• **Given records**:
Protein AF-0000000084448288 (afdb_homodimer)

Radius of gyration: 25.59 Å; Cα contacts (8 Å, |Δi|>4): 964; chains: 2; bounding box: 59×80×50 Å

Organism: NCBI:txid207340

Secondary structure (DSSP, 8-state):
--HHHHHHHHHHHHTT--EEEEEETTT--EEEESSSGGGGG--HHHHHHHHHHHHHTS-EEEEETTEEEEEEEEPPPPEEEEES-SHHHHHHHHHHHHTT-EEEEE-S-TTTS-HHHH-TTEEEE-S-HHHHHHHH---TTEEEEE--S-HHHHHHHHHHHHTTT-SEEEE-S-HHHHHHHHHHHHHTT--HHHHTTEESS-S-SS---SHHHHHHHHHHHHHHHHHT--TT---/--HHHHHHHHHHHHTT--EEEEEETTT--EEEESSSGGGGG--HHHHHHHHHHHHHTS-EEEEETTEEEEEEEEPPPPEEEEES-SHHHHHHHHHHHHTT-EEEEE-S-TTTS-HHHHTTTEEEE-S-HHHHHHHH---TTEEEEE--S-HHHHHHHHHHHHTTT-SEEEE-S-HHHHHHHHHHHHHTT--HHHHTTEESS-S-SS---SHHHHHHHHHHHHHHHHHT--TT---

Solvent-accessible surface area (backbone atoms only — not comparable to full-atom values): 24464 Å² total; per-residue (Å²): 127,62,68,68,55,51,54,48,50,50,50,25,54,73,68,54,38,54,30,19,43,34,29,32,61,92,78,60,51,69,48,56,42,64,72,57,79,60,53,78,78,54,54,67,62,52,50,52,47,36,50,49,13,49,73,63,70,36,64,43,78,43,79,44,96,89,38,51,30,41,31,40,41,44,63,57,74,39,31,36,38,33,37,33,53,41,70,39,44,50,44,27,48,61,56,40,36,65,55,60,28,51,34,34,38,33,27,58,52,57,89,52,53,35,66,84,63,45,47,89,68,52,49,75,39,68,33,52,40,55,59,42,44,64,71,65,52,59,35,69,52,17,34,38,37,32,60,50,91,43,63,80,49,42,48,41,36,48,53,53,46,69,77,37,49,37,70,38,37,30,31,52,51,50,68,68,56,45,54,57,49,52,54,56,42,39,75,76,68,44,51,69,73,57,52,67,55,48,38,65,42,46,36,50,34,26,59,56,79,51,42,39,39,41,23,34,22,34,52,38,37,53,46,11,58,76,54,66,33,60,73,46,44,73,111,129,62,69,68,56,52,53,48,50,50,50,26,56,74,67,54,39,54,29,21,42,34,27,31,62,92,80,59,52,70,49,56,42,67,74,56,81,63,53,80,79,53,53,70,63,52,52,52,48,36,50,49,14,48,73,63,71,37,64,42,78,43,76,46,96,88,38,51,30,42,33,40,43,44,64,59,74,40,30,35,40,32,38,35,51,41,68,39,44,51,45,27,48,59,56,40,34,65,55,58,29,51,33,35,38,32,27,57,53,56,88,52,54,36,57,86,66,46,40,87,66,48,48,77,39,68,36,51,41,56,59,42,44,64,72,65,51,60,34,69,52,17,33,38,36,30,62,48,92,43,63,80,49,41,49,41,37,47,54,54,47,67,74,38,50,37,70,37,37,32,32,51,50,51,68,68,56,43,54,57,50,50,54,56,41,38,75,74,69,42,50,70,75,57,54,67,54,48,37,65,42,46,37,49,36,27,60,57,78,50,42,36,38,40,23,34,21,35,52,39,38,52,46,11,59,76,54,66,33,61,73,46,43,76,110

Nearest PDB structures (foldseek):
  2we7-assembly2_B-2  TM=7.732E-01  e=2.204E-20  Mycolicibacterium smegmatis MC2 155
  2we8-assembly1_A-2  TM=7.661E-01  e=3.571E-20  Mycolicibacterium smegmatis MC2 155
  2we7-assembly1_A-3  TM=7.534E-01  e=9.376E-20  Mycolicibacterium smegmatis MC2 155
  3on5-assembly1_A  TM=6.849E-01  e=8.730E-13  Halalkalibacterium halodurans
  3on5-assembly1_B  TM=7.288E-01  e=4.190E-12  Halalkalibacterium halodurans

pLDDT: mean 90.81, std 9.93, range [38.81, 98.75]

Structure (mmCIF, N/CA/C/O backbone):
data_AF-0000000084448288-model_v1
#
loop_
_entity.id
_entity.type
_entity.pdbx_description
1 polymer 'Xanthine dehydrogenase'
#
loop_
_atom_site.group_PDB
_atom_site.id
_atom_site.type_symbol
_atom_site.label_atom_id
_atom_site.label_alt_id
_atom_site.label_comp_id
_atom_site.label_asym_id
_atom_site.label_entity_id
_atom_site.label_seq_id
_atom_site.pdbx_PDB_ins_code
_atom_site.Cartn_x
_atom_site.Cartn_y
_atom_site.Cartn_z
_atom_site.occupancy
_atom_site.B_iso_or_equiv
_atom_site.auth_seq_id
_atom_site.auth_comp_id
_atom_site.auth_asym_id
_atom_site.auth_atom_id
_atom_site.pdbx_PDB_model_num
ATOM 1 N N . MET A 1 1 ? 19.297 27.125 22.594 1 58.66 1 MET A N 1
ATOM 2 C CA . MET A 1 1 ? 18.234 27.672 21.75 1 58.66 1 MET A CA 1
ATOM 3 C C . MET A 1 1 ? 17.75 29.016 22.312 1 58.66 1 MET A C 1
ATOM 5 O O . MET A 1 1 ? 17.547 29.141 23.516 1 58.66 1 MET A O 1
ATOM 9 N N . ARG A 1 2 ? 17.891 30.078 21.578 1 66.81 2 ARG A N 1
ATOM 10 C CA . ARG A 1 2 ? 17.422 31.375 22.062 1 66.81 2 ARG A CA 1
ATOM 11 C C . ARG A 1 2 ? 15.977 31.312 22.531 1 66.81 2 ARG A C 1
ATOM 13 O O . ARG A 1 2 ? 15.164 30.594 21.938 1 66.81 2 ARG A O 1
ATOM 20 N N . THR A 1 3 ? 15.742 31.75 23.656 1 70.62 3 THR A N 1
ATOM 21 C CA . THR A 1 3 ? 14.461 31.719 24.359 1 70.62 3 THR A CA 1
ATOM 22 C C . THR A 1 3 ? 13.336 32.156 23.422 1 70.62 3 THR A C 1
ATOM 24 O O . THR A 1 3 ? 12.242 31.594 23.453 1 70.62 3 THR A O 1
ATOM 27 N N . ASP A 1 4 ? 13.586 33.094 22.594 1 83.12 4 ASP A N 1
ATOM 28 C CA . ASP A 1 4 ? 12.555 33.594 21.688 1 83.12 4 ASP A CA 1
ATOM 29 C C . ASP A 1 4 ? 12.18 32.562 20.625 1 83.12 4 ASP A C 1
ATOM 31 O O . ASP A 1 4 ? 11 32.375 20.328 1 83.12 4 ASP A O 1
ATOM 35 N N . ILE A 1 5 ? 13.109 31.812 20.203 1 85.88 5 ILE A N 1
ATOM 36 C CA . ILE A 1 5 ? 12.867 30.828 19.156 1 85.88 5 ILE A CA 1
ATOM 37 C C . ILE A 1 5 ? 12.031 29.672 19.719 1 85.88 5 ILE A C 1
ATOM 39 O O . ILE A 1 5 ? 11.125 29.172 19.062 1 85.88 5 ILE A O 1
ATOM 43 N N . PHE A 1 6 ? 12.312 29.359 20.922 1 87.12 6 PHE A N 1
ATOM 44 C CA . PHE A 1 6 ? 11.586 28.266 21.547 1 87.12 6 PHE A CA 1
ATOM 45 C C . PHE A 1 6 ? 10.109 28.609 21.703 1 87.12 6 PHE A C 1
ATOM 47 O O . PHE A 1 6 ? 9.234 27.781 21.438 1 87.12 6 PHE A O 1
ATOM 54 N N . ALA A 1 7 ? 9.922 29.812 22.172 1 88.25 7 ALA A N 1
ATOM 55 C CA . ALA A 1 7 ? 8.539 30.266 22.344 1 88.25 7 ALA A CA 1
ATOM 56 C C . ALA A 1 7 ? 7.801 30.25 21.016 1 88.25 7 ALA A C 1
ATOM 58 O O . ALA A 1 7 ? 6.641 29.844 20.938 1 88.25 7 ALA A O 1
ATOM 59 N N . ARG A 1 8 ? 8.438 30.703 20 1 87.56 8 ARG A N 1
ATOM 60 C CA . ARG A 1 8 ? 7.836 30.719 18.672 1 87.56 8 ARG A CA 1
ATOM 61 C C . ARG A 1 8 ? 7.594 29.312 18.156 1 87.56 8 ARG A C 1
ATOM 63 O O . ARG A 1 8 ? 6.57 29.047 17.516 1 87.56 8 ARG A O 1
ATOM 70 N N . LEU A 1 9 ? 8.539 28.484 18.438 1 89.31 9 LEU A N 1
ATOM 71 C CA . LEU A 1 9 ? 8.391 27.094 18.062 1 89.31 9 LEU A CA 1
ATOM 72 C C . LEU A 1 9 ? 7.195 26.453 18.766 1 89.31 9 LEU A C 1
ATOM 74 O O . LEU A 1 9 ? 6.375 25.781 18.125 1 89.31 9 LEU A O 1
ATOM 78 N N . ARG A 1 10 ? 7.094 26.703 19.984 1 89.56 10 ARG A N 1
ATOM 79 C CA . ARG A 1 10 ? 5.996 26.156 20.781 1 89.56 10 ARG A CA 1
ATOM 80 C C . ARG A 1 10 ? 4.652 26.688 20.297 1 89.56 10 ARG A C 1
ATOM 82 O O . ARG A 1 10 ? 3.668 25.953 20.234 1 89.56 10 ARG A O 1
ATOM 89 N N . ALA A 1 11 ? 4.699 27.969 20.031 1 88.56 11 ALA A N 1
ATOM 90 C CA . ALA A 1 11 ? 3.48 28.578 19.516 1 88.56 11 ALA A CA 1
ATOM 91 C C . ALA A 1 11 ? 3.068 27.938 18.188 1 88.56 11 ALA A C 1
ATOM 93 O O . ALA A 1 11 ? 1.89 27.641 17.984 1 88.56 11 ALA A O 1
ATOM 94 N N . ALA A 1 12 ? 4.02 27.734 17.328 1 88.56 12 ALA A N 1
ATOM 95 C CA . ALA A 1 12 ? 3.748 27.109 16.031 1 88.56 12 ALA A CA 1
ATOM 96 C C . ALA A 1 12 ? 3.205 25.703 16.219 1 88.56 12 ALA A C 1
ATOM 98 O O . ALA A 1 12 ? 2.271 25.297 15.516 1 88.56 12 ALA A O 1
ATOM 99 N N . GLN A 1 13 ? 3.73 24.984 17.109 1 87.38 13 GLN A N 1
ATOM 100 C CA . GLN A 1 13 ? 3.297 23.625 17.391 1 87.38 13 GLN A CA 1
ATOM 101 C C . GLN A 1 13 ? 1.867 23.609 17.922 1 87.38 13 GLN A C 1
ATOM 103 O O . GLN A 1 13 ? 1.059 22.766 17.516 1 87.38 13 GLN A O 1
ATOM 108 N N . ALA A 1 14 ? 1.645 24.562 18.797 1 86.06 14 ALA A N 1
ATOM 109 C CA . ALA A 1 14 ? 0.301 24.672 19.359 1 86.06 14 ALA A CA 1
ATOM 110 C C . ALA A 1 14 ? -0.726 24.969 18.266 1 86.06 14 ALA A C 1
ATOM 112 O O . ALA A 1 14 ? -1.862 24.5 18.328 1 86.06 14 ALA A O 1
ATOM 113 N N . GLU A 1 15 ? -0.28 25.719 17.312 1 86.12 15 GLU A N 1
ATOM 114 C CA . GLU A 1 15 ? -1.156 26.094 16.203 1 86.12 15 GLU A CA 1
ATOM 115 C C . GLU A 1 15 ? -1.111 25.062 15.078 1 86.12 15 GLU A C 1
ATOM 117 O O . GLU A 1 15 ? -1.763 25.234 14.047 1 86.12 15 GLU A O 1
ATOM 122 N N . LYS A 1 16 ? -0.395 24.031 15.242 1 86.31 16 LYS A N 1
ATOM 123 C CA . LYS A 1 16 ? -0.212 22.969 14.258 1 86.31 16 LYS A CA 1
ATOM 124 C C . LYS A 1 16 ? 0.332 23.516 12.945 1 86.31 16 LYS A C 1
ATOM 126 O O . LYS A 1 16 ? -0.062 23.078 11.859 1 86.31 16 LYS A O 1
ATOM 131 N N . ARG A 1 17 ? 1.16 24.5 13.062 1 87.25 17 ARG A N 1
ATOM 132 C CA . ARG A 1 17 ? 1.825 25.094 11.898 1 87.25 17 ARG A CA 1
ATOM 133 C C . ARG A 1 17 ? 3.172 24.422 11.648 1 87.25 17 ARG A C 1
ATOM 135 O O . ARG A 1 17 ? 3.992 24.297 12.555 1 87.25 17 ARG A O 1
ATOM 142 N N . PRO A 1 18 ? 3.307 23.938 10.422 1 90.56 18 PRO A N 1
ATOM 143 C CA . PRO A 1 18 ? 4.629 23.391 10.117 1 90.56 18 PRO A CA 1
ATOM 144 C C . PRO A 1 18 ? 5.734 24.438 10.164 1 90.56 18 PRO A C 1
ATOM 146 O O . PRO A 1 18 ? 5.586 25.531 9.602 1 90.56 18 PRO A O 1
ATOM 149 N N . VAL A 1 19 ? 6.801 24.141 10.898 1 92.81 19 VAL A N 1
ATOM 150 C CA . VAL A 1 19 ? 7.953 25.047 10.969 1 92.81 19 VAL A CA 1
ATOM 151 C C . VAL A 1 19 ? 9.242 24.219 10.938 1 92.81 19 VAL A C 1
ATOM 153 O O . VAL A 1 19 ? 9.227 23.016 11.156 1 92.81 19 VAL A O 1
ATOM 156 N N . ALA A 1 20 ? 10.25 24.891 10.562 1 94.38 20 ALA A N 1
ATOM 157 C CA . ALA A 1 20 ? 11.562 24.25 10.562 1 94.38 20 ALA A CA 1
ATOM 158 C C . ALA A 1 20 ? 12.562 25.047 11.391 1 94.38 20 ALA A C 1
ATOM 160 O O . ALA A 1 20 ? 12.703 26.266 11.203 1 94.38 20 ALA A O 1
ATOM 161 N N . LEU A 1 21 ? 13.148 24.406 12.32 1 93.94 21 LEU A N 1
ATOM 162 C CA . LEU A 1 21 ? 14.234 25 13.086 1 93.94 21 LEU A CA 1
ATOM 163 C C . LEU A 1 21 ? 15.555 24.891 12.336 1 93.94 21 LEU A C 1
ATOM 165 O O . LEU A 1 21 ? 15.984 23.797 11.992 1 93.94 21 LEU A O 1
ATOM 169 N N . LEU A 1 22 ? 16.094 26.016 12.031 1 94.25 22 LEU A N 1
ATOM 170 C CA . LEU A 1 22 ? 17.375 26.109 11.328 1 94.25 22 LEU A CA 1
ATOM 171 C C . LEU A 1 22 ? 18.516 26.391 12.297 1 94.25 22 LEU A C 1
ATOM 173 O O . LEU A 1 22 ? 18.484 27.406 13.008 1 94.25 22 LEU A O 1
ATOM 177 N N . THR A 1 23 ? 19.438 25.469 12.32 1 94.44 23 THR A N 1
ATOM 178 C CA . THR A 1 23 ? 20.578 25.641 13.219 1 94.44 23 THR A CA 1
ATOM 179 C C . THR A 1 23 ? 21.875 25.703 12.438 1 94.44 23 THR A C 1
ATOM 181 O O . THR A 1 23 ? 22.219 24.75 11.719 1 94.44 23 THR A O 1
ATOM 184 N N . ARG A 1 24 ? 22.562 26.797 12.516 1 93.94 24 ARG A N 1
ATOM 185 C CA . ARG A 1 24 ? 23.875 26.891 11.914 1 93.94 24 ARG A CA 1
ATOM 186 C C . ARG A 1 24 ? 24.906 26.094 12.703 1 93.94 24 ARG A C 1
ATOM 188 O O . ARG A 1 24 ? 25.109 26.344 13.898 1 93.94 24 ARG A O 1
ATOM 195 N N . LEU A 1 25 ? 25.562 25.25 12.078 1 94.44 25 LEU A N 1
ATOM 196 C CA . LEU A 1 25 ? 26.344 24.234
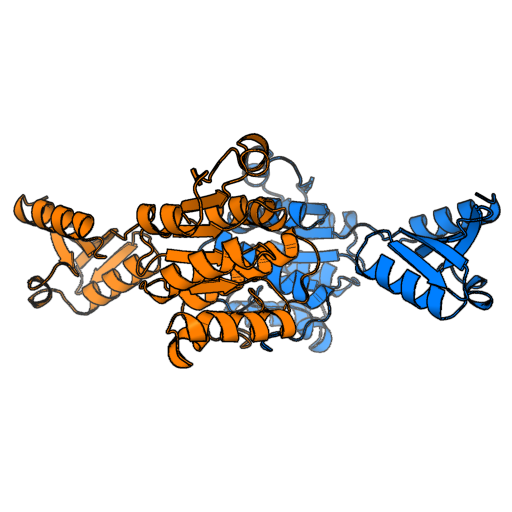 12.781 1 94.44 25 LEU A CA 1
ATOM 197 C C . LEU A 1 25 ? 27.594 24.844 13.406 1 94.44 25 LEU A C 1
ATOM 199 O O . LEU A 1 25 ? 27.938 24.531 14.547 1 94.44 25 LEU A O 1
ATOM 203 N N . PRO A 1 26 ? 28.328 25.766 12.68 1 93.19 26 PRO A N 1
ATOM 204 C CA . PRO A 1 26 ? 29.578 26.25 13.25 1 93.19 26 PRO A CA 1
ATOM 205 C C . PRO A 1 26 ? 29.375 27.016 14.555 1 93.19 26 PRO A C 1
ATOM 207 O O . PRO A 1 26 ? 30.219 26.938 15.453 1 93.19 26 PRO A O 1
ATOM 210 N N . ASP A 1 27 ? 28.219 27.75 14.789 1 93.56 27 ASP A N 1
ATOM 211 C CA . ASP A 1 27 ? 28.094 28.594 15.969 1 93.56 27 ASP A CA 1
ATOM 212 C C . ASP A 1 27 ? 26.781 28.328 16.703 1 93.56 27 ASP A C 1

---

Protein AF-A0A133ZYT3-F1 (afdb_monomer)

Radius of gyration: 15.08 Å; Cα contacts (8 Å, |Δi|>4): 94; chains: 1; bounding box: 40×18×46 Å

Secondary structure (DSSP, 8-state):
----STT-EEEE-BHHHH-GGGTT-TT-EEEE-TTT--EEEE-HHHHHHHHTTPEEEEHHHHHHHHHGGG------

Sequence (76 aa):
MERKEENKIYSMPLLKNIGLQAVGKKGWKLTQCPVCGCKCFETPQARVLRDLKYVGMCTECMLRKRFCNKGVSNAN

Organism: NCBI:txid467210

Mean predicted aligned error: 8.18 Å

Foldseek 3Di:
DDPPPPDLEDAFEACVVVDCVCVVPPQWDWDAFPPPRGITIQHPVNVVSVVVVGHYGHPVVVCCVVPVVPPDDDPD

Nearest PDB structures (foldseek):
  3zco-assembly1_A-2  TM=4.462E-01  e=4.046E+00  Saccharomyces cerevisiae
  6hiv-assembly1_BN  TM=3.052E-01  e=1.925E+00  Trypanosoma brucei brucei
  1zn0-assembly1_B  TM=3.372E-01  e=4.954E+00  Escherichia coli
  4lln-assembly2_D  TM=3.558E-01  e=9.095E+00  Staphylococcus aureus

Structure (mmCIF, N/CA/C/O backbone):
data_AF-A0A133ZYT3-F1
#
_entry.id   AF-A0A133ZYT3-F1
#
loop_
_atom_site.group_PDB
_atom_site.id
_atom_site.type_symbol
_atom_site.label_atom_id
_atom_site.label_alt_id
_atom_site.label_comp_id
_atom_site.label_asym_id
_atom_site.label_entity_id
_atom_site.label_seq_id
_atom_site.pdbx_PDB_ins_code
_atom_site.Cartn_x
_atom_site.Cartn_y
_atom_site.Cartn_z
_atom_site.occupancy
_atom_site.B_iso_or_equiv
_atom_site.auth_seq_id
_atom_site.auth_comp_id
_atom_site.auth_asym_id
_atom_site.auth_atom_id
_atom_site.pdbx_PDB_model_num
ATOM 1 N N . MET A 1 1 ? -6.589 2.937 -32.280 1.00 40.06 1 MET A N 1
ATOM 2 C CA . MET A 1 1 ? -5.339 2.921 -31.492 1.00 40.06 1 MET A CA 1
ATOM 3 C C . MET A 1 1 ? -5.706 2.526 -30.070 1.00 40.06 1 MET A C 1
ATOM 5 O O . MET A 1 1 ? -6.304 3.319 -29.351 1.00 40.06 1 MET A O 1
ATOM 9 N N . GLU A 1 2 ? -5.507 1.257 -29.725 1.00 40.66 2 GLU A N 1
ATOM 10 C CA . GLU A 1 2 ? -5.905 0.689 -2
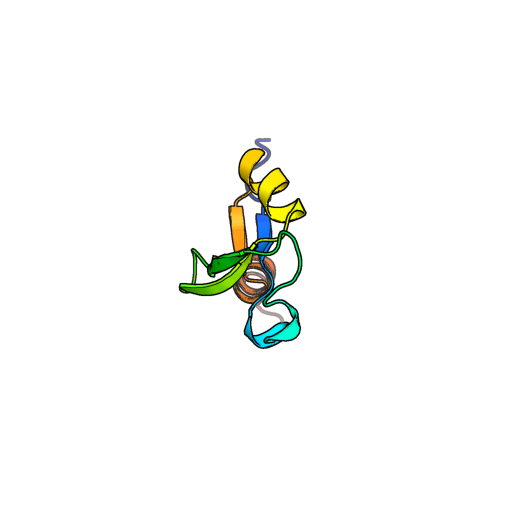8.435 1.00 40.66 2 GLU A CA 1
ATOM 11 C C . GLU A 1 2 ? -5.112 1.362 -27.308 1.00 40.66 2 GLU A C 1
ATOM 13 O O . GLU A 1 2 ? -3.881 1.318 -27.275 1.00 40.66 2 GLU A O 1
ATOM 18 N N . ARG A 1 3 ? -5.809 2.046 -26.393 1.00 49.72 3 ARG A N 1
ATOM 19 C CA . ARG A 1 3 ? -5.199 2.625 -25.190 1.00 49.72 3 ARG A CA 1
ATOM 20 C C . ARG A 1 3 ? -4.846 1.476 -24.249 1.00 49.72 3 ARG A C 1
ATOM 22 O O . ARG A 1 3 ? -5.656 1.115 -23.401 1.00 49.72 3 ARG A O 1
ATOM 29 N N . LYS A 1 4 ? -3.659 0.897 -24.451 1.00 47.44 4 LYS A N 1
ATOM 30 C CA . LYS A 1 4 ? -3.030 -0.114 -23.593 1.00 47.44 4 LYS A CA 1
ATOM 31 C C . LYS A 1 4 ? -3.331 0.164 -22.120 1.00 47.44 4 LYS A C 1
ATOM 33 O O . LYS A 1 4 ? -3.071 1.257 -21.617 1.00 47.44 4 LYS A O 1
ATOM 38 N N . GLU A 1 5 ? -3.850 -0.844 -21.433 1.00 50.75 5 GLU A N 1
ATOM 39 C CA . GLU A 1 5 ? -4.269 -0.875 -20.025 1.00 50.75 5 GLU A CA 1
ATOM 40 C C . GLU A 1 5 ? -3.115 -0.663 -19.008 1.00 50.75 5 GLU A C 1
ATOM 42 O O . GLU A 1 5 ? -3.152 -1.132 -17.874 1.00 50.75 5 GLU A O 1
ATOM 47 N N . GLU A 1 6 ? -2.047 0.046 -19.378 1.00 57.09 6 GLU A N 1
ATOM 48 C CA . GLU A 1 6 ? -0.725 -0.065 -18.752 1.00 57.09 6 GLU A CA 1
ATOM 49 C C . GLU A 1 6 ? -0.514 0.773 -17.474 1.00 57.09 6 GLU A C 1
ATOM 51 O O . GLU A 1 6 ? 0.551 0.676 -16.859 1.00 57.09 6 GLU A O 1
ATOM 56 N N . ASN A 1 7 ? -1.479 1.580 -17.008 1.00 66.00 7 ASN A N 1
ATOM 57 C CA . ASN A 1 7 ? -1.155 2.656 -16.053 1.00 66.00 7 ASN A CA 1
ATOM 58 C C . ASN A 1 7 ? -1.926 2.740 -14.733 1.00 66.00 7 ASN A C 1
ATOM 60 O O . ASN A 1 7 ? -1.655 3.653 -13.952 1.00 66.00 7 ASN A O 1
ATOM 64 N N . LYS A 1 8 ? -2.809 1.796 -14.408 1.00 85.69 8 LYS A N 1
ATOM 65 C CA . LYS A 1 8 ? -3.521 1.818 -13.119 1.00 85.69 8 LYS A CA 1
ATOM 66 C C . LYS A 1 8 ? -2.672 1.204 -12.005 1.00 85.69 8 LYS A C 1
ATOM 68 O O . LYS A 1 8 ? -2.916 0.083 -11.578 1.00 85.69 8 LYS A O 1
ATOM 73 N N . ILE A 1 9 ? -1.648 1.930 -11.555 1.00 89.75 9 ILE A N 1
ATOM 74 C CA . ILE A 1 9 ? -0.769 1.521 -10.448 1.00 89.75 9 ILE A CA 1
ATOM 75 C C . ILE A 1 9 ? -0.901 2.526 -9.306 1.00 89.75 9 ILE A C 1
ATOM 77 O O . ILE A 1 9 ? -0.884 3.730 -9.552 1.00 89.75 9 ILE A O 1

• **Problem to work on**:
Go through the preceding material and copy each line that has the word "NCBI".

• **Reply**:
Organism: NCBI:txid207340
Organism: NCBI:txid467210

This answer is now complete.